The issue with season 1 at least for me was its bad moments are unfortunately distinct in how awful they are. Season 7 TNG was no prize much of the time but I was more confused or unimpressed by its weaker efforts. Even Season 2, as rough as it can get at times is typically able to buoy its worst parts by some character or story element.

TNG season 1 though is one of the few periods of Trek where I'm consistently getting second hand embarrassment throughout much of it. The story shilling of Wesley, the awful fashion design, how badly the crew is characterized, how out of date the tone feels, the attempts at humor that so often land with a thud, etc. There's a lot of ST that I'd be happy to have someone view with me, but this is one where I'd actually be a bit mortified if they walked in on me watching various episodes (The Naked Now and Haven say hello).
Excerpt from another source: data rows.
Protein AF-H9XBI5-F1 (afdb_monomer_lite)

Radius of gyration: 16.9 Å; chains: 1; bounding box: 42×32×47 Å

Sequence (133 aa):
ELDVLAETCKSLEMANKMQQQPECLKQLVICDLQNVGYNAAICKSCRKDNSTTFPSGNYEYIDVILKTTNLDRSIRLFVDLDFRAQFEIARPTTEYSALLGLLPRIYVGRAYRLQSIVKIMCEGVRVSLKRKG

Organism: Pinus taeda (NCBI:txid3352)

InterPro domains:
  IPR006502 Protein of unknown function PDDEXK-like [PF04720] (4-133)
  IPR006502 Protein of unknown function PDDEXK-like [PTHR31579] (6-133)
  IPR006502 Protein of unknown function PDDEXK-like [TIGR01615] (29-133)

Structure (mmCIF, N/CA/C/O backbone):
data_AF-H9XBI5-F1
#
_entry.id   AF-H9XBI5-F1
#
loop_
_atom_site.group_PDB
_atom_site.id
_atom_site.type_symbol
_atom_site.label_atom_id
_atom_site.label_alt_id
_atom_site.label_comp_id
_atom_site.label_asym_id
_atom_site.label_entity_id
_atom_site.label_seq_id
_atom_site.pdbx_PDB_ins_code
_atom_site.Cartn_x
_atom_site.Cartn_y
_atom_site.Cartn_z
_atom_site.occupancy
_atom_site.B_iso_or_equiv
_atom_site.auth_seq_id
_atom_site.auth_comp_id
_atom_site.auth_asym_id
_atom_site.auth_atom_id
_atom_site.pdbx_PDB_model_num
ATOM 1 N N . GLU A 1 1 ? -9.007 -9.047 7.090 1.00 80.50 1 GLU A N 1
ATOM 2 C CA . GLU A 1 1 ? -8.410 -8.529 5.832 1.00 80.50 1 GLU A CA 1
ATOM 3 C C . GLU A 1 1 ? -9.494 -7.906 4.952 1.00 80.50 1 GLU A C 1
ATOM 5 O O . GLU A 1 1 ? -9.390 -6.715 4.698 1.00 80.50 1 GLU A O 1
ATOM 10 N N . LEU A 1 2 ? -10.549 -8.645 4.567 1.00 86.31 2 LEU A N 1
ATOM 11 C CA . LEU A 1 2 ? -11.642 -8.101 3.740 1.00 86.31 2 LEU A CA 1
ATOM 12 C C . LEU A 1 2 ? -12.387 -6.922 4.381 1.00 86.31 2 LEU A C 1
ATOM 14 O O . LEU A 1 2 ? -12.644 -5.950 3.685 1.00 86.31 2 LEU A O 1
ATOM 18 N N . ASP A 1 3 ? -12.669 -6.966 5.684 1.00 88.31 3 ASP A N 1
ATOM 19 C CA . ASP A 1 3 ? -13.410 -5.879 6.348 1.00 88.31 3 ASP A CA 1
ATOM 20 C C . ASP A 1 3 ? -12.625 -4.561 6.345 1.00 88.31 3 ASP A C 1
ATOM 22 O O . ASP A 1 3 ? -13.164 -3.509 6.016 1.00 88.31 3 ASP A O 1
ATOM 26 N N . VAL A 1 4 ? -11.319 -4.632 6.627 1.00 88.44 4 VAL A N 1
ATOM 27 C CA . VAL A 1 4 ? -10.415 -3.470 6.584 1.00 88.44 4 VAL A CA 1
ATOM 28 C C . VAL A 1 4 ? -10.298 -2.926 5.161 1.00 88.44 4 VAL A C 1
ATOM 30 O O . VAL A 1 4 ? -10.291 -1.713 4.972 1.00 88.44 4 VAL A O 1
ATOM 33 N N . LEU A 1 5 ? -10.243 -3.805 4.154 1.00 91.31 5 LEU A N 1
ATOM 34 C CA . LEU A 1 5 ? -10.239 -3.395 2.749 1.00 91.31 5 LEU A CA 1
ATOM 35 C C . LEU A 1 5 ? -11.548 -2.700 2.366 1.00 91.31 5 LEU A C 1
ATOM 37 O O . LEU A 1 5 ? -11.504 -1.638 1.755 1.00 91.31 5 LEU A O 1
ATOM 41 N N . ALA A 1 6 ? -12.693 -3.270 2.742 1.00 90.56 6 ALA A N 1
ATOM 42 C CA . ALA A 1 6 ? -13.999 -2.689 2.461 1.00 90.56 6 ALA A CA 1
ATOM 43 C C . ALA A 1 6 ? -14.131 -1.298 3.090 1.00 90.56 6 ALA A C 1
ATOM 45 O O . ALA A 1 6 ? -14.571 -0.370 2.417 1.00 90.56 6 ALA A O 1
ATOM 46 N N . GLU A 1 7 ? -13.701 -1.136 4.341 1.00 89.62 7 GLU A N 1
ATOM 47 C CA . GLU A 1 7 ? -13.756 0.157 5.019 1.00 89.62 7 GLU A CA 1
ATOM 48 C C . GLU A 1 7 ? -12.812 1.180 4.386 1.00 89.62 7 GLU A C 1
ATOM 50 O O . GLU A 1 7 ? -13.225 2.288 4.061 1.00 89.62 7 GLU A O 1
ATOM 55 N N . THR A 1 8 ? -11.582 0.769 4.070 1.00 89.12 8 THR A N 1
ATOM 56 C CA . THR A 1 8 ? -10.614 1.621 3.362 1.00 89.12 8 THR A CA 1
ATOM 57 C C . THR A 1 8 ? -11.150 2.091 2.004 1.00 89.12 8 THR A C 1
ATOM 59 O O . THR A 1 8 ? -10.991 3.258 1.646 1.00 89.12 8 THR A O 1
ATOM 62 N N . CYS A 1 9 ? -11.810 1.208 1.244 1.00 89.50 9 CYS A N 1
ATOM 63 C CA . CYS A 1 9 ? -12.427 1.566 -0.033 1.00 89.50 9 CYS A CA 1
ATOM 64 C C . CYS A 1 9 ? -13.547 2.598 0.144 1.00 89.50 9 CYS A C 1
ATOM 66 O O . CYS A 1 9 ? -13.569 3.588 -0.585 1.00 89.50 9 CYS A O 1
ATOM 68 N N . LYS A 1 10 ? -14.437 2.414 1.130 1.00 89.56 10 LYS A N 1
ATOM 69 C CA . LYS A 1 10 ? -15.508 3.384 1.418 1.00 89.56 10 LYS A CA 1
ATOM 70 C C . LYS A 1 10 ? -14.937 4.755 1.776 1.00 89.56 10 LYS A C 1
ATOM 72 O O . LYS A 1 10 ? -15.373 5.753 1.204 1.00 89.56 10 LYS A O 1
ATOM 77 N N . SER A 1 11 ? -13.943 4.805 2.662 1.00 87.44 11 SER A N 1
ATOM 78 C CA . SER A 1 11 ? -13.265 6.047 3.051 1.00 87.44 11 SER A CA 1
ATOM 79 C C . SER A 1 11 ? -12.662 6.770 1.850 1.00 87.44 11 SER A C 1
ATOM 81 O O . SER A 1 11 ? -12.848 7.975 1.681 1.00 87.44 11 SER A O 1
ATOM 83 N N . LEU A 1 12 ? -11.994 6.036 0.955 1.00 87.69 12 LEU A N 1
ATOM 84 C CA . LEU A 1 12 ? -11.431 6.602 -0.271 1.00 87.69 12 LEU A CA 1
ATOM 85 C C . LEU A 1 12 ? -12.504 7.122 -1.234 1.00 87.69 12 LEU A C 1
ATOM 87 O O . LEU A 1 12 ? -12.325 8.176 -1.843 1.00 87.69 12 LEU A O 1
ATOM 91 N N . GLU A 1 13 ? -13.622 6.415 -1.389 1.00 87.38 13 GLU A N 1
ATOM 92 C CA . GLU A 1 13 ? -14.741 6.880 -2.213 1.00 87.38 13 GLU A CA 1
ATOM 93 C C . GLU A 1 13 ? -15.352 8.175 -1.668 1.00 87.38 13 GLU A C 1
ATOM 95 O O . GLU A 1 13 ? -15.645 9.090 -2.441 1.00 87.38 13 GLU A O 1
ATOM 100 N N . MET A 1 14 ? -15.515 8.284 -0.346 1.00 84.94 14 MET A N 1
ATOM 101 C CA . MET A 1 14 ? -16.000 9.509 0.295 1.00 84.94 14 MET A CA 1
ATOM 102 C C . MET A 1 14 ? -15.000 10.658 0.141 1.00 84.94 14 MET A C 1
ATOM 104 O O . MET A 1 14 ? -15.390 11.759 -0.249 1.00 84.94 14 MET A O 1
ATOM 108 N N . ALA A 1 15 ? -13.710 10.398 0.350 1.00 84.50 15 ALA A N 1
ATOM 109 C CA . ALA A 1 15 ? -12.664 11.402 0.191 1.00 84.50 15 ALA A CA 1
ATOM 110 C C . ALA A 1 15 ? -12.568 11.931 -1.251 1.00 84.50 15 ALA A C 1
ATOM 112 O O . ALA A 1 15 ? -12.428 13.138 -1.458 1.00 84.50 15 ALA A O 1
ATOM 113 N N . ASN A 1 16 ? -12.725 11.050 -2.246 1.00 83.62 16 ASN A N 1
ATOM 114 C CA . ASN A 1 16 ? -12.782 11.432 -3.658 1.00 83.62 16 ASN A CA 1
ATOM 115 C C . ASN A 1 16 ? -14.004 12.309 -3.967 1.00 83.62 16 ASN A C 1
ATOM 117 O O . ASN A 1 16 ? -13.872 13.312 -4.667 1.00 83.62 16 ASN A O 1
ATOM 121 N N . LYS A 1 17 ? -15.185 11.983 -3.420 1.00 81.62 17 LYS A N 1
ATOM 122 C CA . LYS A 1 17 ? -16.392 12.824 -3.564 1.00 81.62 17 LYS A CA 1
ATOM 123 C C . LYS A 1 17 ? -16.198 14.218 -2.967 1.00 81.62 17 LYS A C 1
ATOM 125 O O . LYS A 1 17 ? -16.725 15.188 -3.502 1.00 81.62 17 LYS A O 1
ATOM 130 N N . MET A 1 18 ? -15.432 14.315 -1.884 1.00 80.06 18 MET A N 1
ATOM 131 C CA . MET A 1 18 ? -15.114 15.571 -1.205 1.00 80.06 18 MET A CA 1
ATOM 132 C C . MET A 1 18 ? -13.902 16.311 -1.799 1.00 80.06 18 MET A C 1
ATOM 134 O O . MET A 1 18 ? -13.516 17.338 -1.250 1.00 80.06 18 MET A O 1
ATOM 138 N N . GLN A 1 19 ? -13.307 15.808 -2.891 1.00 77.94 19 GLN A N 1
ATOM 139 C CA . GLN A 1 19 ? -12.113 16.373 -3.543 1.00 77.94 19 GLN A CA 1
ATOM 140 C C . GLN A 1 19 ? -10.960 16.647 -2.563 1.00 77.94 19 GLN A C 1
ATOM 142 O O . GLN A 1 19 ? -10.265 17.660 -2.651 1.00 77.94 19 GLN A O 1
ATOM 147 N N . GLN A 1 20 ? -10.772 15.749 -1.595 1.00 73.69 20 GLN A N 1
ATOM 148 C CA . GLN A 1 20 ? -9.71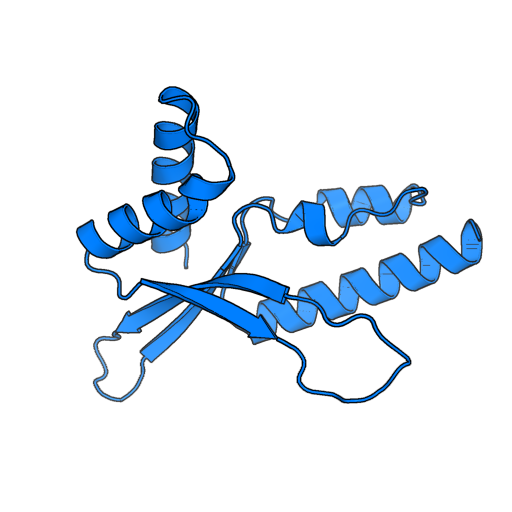6 15.890 -0.598 1.00 73.69 20 GLN A CA 1
ATOM 149 C C . GLN A 1 20 ? -8.331 15.790 -1.245 1.00 73.69 20 GLN A C 1
ATOM 151 O O . GLN A 1 20 ? -8.114 15.010 -2.175 1.00 73.69 20 GLN A O 1
ATOM 156 N N . GLN A 1 21 ? -7.381 16.572 -0.729 1.00 73.94 21 GLN A N 1
ATOM 157 C CA . GLN A 1 21 ? -6.000 16.553 -1.209 1.00 73.94 21 GLN A CA 1
ATOM 158 C C . GLN A 1 21 ? -5.357 15.178 -0.953 1.00 73.94 21 GLN A C 1
ATOM 160 O O . GLN A 1 21 ? -5.601 14.578 0.100 1.00 73.94 21 GLN A O 1
ATOM 165 N N . PRO A 1 22 ? -4.489 14.686 -1.859 1.00 68.75 22 PRO A N 1
ATOM 166 C CA . PRO A 1 22 ? -3.849 13.377 -1.732 1.00 68.75 22 PRO A CA 1
ATOM 167 C C . PRO A 1 22 ? -3.017 13.227 -0.449 1.00 68.75 22 PRO A C 1
ATOM 169 O O . PRO A 1 22 ? -2.939 12.133 0.106 1.00 68.75 22 PRO A O 1
ATOM 172 N N . GLU A 1 23 ? -2.457 14.329 0.060 1.00 68.00 23 GLU A N 1
ATOM 173 C CA . GLU A 1 23 ? -1.739 14.395 1.341 1.00 68.00 23 GLU A CA 1
ATOM 174 C C . GLU A 1 23 ? -2.629 14.007 2.536 1.00 68.00 23 GLU A C 1
ATOM 176 O O . GLU A 1 23 ? -2.194 13.300 3.447 1.00 68.00 23 GLU A O 1
ATOM 181 N N . CYS A 1 24 ? -3.901 14.410 2.516 1.00 79.81 24 CYS A N 1
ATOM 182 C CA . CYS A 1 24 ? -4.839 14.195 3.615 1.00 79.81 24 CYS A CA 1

And the sad thing is that there are some genuinely interesting high concept ideas and poignant moments that happen with it, but they're surrounded by such dubious execution everywhere else that it almost feels hard to enjoy them. Its why I mentioned that Picard bit in Where No One Has Gone Before because its a scene that's just far removed enough from the weaker elements of that story (Kosinski's one note characterization and the unintentionally creepy nature of the Traveler) that it still largely works.
 
I've said several times that, despite it's obvious plot holes and other problems with the story (such as Riker's perplexing characterization in the whole episode), I do think Haven as a whole is a redeeming Season 1 moment.
Maybe it's because I'm a person who enjoys romanticism, but I think TNG might have sometimes profited from a bit of the colourful, exotic feel of that episode: A planet so darn beautiful that it is said to possess mystical healing powers, two lovers finding each other across time and space, the idea that all life is one on a fundamental level and that rose that changes colour with your emotions (even if the prop wasn't used very well, it's nice to for once see a plant that isn't from Southern California)
TNG is always so sober, it's nice to have an episode that is not.
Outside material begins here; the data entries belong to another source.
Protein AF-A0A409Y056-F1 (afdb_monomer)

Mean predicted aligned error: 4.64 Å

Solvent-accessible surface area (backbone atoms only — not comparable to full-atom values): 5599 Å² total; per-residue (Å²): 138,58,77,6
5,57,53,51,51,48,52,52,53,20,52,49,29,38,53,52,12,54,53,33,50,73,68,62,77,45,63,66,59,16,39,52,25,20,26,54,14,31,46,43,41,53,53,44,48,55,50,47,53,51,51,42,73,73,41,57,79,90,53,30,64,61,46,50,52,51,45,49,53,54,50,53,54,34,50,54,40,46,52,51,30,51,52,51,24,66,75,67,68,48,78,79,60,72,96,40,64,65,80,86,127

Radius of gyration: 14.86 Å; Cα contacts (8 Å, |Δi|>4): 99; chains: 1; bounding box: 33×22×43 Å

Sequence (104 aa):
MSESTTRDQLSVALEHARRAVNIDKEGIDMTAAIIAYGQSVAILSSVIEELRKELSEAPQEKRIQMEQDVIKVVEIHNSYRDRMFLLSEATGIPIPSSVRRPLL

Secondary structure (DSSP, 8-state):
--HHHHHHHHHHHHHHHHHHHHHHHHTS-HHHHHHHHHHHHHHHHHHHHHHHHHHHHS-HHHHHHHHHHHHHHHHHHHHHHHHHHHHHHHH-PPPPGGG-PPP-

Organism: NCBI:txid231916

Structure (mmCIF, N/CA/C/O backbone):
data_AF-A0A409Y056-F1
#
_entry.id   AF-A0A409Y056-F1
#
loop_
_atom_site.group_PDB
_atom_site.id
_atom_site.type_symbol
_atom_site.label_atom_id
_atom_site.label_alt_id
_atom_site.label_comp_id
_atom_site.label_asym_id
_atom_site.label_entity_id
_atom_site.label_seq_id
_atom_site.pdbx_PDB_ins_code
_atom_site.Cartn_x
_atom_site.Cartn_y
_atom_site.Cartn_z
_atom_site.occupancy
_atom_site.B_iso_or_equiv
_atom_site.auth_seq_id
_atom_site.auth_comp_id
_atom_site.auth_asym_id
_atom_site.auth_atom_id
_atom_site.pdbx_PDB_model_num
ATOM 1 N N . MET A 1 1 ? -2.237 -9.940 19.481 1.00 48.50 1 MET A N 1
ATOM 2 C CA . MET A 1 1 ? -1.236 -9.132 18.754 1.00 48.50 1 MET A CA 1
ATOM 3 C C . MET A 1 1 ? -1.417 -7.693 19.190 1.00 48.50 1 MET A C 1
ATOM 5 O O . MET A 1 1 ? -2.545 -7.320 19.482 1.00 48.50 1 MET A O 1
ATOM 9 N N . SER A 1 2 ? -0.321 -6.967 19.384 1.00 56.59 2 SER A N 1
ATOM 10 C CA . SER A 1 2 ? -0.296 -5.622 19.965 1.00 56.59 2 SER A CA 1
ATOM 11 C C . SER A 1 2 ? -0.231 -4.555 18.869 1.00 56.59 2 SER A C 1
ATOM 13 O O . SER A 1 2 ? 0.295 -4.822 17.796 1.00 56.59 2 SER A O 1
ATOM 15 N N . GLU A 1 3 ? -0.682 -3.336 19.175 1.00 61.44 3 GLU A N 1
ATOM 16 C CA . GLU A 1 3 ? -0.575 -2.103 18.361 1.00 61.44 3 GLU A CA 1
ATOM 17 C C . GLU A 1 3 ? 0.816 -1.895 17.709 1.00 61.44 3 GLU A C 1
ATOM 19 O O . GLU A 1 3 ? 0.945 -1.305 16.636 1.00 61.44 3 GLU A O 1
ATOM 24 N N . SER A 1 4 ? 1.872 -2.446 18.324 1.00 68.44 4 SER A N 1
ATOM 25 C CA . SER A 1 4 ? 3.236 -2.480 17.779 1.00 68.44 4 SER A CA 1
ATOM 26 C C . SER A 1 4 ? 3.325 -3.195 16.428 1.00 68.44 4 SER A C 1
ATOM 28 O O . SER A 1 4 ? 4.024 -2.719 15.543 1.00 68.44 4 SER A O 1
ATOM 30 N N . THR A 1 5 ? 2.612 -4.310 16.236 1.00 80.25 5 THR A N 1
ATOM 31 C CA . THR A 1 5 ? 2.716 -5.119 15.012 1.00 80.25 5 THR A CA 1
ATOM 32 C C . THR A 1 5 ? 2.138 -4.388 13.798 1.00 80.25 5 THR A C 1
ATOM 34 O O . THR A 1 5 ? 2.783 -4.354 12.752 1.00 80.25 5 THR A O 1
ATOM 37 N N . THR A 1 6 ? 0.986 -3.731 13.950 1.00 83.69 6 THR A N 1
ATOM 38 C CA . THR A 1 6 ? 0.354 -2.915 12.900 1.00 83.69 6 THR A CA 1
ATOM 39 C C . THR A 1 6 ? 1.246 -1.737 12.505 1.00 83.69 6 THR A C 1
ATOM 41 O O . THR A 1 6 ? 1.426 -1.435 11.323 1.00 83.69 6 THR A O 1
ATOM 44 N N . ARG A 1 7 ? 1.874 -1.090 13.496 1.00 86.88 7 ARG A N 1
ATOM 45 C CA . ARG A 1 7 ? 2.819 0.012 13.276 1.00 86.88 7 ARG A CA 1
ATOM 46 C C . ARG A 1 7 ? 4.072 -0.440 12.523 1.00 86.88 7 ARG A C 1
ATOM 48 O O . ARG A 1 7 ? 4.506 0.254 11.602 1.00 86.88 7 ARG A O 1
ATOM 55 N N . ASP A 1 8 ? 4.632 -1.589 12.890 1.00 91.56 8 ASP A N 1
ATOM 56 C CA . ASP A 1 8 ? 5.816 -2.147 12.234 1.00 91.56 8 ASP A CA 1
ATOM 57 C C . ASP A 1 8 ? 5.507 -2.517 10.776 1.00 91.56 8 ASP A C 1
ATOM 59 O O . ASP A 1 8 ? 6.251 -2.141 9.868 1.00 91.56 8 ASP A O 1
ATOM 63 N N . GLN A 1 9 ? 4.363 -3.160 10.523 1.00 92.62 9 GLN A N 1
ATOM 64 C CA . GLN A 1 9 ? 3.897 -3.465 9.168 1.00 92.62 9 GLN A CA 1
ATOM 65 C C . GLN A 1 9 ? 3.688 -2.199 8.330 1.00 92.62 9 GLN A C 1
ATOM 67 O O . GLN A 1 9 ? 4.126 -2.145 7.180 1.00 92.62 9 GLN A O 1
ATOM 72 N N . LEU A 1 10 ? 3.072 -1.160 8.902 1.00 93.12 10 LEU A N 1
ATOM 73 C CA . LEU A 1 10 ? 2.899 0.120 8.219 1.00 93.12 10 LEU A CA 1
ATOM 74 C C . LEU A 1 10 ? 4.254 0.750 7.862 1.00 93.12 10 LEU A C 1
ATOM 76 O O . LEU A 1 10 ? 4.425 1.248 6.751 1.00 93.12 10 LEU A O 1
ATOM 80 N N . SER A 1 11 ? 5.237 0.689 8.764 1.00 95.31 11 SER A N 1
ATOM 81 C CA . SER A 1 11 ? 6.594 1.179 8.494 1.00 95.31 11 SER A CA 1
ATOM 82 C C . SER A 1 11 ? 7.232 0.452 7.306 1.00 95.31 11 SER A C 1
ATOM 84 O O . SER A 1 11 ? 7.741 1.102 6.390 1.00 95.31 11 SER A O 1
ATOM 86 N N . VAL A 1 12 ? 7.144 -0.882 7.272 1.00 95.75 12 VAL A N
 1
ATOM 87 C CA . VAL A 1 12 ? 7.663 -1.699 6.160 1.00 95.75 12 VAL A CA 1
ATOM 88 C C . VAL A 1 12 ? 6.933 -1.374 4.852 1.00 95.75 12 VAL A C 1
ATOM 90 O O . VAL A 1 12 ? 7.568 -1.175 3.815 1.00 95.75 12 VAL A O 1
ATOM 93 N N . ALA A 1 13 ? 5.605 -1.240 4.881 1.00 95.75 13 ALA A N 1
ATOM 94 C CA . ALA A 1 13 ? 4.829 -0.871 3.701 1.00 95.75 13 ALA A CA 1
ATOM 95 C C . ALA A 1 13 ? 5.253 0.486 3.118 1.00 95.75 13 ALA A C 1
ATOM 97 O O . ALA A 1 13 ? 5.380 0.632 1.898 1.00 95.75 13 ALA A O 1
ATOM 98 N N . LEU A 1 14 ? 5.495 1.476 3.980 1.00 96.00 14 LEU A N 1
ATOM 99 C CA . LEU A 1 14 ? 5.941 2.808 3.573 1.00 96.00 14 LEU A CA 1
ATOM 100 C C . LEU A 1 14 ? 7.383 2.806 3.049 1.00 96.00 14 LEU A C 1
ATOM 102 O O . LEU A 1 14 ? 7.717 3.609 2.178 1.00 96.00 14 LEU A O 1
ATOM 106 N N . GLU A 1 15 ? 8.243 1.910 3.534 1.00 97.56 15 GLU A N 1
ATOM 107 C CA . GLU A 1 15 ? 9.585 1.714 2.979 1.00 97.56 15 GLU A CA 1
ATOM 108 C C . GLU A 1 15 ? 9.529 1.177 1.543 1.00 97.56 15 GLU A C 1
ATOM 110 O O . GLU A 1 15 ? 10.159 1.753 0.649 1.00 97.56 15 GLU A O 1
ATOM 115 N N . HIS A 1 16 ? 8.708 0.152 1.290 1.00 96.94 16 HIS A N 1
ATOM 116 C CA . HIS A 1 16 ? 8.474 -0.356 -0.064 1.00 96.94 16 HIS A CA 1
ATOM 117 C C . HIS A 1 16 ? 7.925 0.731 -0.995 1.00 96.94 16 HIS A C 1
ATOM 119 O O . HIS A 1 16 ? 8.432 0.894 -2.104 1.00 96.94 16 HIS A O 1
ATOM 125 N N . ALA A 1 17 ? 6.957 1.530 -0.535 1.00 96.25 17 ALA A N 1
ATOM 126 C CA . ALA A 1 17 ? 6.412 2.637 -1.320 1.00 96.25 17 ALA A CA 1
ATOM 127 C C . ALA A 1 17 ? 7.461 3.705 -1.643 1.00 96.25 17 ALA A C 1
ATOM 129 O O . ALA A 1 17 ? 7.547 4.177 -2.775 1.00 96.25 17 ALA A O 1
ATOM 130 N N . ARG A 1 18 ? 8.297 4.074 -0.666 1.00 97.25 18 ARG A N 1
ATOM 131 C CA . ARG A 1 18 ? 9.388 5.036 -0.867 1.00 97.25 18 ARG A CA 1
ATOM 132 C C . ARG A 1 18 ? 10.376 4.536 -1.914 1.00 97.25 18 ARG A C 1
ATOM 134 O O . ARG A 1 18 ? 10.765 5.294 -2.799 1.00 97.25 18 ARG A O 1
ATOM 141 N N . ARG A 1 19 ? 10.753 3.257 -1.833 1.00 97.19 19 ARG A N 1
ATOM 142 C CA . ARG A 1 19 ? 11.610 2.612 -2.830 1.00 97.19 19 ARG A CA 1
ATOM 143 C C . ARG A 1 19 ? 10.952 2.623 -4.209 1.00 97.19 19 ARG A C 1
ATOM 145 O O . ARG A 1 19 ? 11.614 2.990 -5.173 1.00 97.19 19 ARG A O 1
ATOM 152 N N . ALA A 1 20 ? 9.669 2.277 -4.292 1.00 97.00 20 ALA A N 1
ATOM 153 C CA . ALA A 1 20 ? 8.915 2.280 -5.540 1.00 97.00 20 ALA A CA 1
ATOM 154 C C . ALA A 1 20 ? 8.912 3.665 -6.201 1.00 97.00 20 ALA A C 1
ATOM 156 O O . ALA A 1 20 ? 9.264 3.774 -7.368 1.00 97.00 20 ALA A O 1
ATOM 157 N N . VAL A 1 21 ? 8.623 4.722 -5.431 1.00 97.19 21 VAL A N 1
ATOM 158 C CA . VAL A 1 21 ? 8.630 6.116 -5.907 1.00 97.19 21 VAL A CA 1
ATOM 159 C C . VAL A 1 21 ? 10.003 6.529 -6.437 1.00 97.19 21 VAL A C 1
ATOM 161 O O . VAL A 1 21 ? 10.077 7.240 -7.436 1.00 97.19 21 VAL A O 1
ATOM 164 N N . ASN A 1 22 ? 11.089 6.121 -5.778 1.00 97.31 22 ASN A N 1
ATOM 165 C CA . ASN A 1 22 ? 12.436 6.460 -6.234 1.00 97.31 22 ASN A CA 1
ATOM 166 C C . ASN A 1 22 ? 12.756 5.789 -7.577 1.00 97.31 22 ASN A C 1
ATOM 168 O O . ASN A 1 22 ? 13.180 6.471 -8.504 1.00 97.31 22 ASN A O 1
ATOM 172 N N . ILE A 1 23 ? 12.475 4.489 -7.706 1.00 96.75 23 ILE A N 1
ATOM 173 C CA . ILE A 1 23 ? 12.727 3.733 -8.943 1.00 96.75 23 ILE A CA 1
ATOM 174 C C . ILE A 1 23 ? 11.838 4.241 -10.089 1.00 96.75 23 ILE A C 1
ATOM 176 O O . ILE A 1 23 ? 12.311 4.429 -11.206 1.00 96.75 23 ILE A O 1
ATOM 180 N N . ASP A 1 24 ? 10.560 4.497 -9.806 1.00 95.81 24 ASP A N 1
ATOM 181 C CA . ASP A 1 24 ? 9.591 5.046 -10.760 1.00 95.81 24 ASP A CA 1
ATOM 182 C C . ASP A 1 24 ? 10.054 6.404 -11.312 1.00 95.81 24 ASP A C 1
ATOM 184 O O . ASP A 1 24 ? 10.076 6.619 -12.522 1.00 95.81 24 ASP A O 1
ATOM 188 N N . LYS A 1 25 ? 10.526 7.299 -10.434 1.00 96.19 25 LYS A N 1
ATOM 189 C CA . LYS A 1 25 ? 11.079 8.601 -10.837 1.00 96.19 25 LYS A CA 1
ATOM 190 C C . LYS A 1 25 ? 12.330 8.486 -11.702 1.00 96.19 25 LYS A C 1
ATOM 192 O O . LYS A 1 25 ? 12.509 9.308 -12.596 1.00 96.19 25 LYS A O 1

As for specific redeeming moments in it:
1)The scene where Wyatt and Lwaxana talk about the possibility of all life being connected, and for once Lwaxana is sincere and sensible.
2)The First Electorine of Haven hailing the Enterprise is, imho, a brilliant piece of world building. Her gossamer-like clothing and the romantic coastal cliffs in the background manage to convey the beauty of Haven in a very concise way.
 
I think Where No One Has Gone Before is pretty solid overall. Kosinski's arrogance is great. I love the scene building up to the Enterprise kicking into super warp and seeing the warp core lights flashing like a disco. There's something magical to me about the Enterprise being out that far and alone that I sort of think that's how the original premise of the show could have gone, in a way, before the show kept the Enterprise around the local area of the Federation in later seasons. If the Enterprise was like a big mobile colony out in the middle of nowhere, maybe hundreds or thousands of light years from Federation space then having families and kids onboard doesn't seem so bad to me. I quite liked that people's fantasies were taking over and it would be hard to separate reality from thought, like living in a daydream, which feels all too familiar to me. I think it would be disturbing being faced with dead relatives or your worst fears. I wish they'd dropped a probe out in M33 and then in several hundred years Enterprise-J stumbled upon it. Picard's message to Starfleet is still out there heading back to Earth and is due to arrive in 2416.
 
I've said several times that, despite it's obvious plot holes and other problems with the story (such as Riker's perplexing characterization in the whole episode), I do think Haven as a whole is a redeeming Season 1 moment.
Maybe it's because I'm a person who enjoys romanticism, but I think TNG might have sometimes profited from a bit of the colourful, exotic feel of that episode: A planet so darn beautiful that it is said to possess mystical healing powers, two lovers finding each other across time and space, the idea that all life is one on a fundamental level and that rose that changes colour with your emotions (even if the prop wasn't used very well, it's nice to for once see a plant that isn't from Southern California)
TNG is always so sober, it's nice to have an episode that is not.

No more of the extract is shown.